Irrigation decision model for tomato seedlings based on optimal photosynthetic rate

Abstract

Soil moisture is a major environmental factor that influences tomato growth and development. Suitable soil moisture not only increases tomato production but also saves irrigation water. This paper developed an irrigation decision model, called soil moisture regulation model, for optimizing growth of tomato seedlings while saving water. The data used to establish models were collected from a multi-gradient nested experiment, in which temperature, photosynthetic photon flux density (PPFD), carbon dioxide (CO2) concentration and soil moisture were variables and the corresponding photosynthetic rate was measured. Subsequently, a prediction model of tomato photosynthetic rate was constructed using support vector regression (SVR) algorithm.
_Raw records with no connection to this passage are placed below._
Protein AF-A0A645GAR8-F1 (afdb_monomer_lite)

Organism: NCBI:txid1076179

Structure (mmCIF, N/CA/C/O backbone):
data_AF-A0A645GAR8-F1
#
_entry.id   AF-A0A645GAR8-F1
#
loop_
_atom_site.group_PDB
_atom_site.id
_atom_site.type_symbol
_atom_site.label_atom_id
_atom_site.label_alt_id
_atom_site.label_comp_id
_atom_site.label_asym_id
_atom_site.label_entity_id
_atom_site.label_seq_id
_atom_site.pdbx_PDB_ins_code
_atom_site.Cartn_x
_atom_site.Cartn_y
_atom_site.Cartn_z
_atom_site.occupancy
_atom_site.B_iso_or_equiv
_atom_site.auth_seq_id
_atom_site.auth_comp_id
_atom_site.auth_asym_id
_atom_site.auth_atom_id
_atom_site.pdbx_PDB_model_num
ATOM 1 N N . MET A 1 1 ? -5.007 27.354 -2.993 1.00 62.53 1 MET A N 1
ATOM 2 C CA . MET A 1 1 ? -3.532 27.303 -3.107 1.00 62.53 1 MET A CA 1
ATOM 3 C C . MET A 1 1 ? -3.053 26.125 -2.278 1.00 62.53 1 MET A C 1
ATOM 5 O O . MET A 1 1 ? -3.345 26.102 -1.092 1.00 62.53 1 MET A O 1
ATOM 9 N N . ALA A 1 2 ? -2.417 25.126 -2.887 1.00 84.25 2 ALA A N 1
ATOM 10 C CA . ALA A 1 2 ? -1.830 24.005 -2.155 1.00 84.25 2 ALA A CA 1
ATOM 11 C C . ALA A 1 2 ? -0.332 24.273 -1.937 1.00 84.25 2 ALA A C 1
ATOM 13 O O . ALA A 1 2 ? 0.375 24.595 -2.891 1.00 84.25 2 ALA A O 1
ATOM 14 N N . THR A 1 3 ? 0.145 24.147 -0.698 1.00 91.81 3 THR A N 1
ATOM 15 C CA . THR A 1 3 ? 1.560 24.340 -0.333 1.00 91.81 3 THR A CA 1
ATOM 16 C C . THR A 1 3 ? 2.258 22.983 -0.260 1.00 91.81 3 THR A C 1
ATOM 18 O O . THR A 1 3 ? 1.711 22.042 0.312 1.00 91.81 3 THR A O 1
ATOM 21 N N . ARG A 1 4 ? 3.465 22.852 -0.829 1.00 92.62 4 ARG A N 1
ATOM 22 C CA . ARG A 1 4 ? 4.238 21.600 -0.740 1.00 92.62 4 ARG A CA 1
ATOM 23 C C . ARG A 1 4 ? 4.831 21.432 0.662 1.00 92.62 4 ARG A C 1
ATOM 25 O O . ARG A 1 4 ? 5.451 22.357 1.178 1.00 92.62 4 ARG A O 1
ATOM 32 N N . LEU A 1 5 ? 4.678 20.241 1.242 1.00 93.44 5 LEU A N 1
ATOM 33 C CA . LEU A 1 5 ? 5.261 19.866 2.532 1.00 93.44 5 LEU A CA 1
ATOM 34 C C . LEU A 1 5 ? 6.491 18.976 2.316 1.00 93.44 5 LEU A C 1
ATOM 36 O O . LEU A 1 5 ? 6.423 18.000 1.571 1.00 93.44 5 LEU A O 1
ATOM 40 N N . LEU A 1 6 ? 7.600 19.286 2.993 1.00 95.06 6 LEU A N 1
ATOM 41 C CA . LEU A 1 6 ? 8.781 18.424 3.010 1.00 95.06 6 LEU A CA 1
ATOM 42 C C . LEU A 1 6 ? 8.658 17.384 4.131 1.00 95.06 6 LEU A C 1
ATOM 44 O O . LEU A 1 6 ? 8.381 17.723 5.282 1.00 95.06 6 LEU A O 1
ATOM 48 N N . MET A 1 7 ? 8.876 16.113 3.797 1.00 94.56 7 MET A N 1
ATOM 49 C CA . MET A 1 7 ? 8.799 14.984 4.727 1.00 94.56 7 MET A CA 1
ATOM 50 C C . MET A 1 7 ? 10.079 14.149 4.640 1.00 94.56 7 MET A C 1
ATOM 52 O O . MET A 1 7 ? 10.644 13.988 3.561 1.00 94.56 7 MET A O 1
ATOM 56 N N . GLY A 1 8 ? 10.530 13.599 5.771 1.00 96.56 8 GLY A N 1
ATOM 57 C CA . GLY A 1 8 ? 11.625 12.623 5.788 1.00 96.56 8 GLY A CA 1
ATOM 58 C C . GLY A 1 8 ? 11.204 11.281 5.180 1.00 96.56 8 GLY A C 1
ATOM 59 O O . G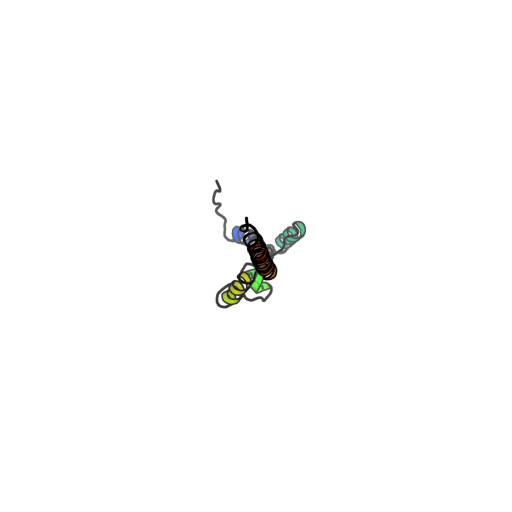LY A 1 8 ? 10.014 10.959 5.163 1.00 96.56 8 GLY A O 1
ATOM 60 N N . ILE A 1 9 ? 12.174 10.474 4.734 1.00 95.75 9 ILE A N 1
ATOM 61 C CA . ILE A 1 9 ? 11.917 9.223 3.993 1.00 95.75 9 ILE A CA 1
ATOM 62 C C . ILE A 1 9 ? 11.011 8.244 4.754 1.00 95.75 9 ILE A C 1
ATOM 64 O O . ILE A 1 9 ? 10.061 7.721 4.183 1.00 95.75 9 ILE A O 1
ATOM 68 N N . THR A 1 10 ? 11.229 8.066 6.060 1.00 96.25 10 THR A N 1
ATOM 69 C CA . THR A 1 10 ? 10.432 7.167 6.910 1.00 96.25 10 THR A CA 1
ATOM 70 C C . THR A 1 10 ? 8.992 7.654 7.020 1.00 96.25 10 THR A C 1
ATOM 72 O O . THR A 1 10 ? 8.051 6.878 6.889 1.00 96.25 10 THR A O 1
ATOM 75 N N . LYS A 1 11 ? 8.809 8.967 7.208 1.00 93.94 11 LYS A N 1
ATOM 76 C CA . LYS A 1 11 ? 7.479 9.569 7.331 1.00 93.94 11 LYS A CA 1
ATOM 77 C C . LYS A 1 11 ? 6.728 9.521 6.001 1.00 93.94 11 LYS A C 1
ATOM 79 O O . LYS A 1 11 ? 5.530 9.277 6.002 1.00 93.94 11 LYS A O 1
ATOM 84 N N . ALA A 1 12 ? 7.426 9.719 4.884 1.00 94.25 12 ALA A N 1
ATOM 85 C CA . ALA A 1 12 ? 6.853 9.572 3.551 1.00 94.25 12 ALA A CA 1
ATOM 86 C C . ALA A 1 12 ? 6.448 8.114 3.260 1.00 94.25 12 ALA A C 1
ATOM 88 O O . ALA A 1 12 ? 5.356 7.883 2.753 1.00 94.25 12 ALA A O 1
ATOM 89 N N . ALA A 1 13 ? 7.276 7.134 3.642 1.00 93.69 13 ALA A N 1
ATOM 90 C CA . ALA A 1 13 ? 7.002 5.708 3.443 1.00 93.69 13 ALA A CA 1
ATOM 91 C C . ALA A 1 13 ? 5.841 5.173 4.302 1.00 93.69 13 ALA A C 1
ATOM 93 O O . ALA A 1 13 ? 5.124 4.279 3.868 1.00 93.69 13 ALA A O 1
ATOM 94 N N . LEU A 1 14 ? 5.633 5.720 5.504 1.00 94.06 14 LEU A N 1
ATOM 95 C CA . LEU A 1 14 ? 4.481 5.379 6.349 1.00 94.06 14 LEU A CA 1
ATOM 96 C C . LEU A 1 14 ? 3.196 6.115 5.936 1.00 94.06 14 LEU A C 1
ATOM 98 O O . LEU A 1 14 ? 2.103 5.665 6.265 1.00 94.06 14 LEU A O 1
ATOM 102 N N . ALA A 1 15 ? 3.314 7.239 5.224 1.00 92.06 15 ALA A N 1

With photosynthetic rate prediction model as fitness function, genetic algorithm (GA) was used to find the optimal soil moisture under each combination of the above environmental factors. Finally, back propagation neural network (BPNN) algorithm was used to establish a decision model of tomato irrigation, which could provide the optimal soil moisture under current environment. For the soil moisture regulation model constructed here, the coefficient of determination was 0.9738, the mean square error of the test set was 1.51×10-5, the slope of the verified straight line was 0.9752, and the intercept was 0.00916. This model demonstrated high precision, which thereby provides a theoretical basis for accurate irrigation control in the greenhouse facility environment.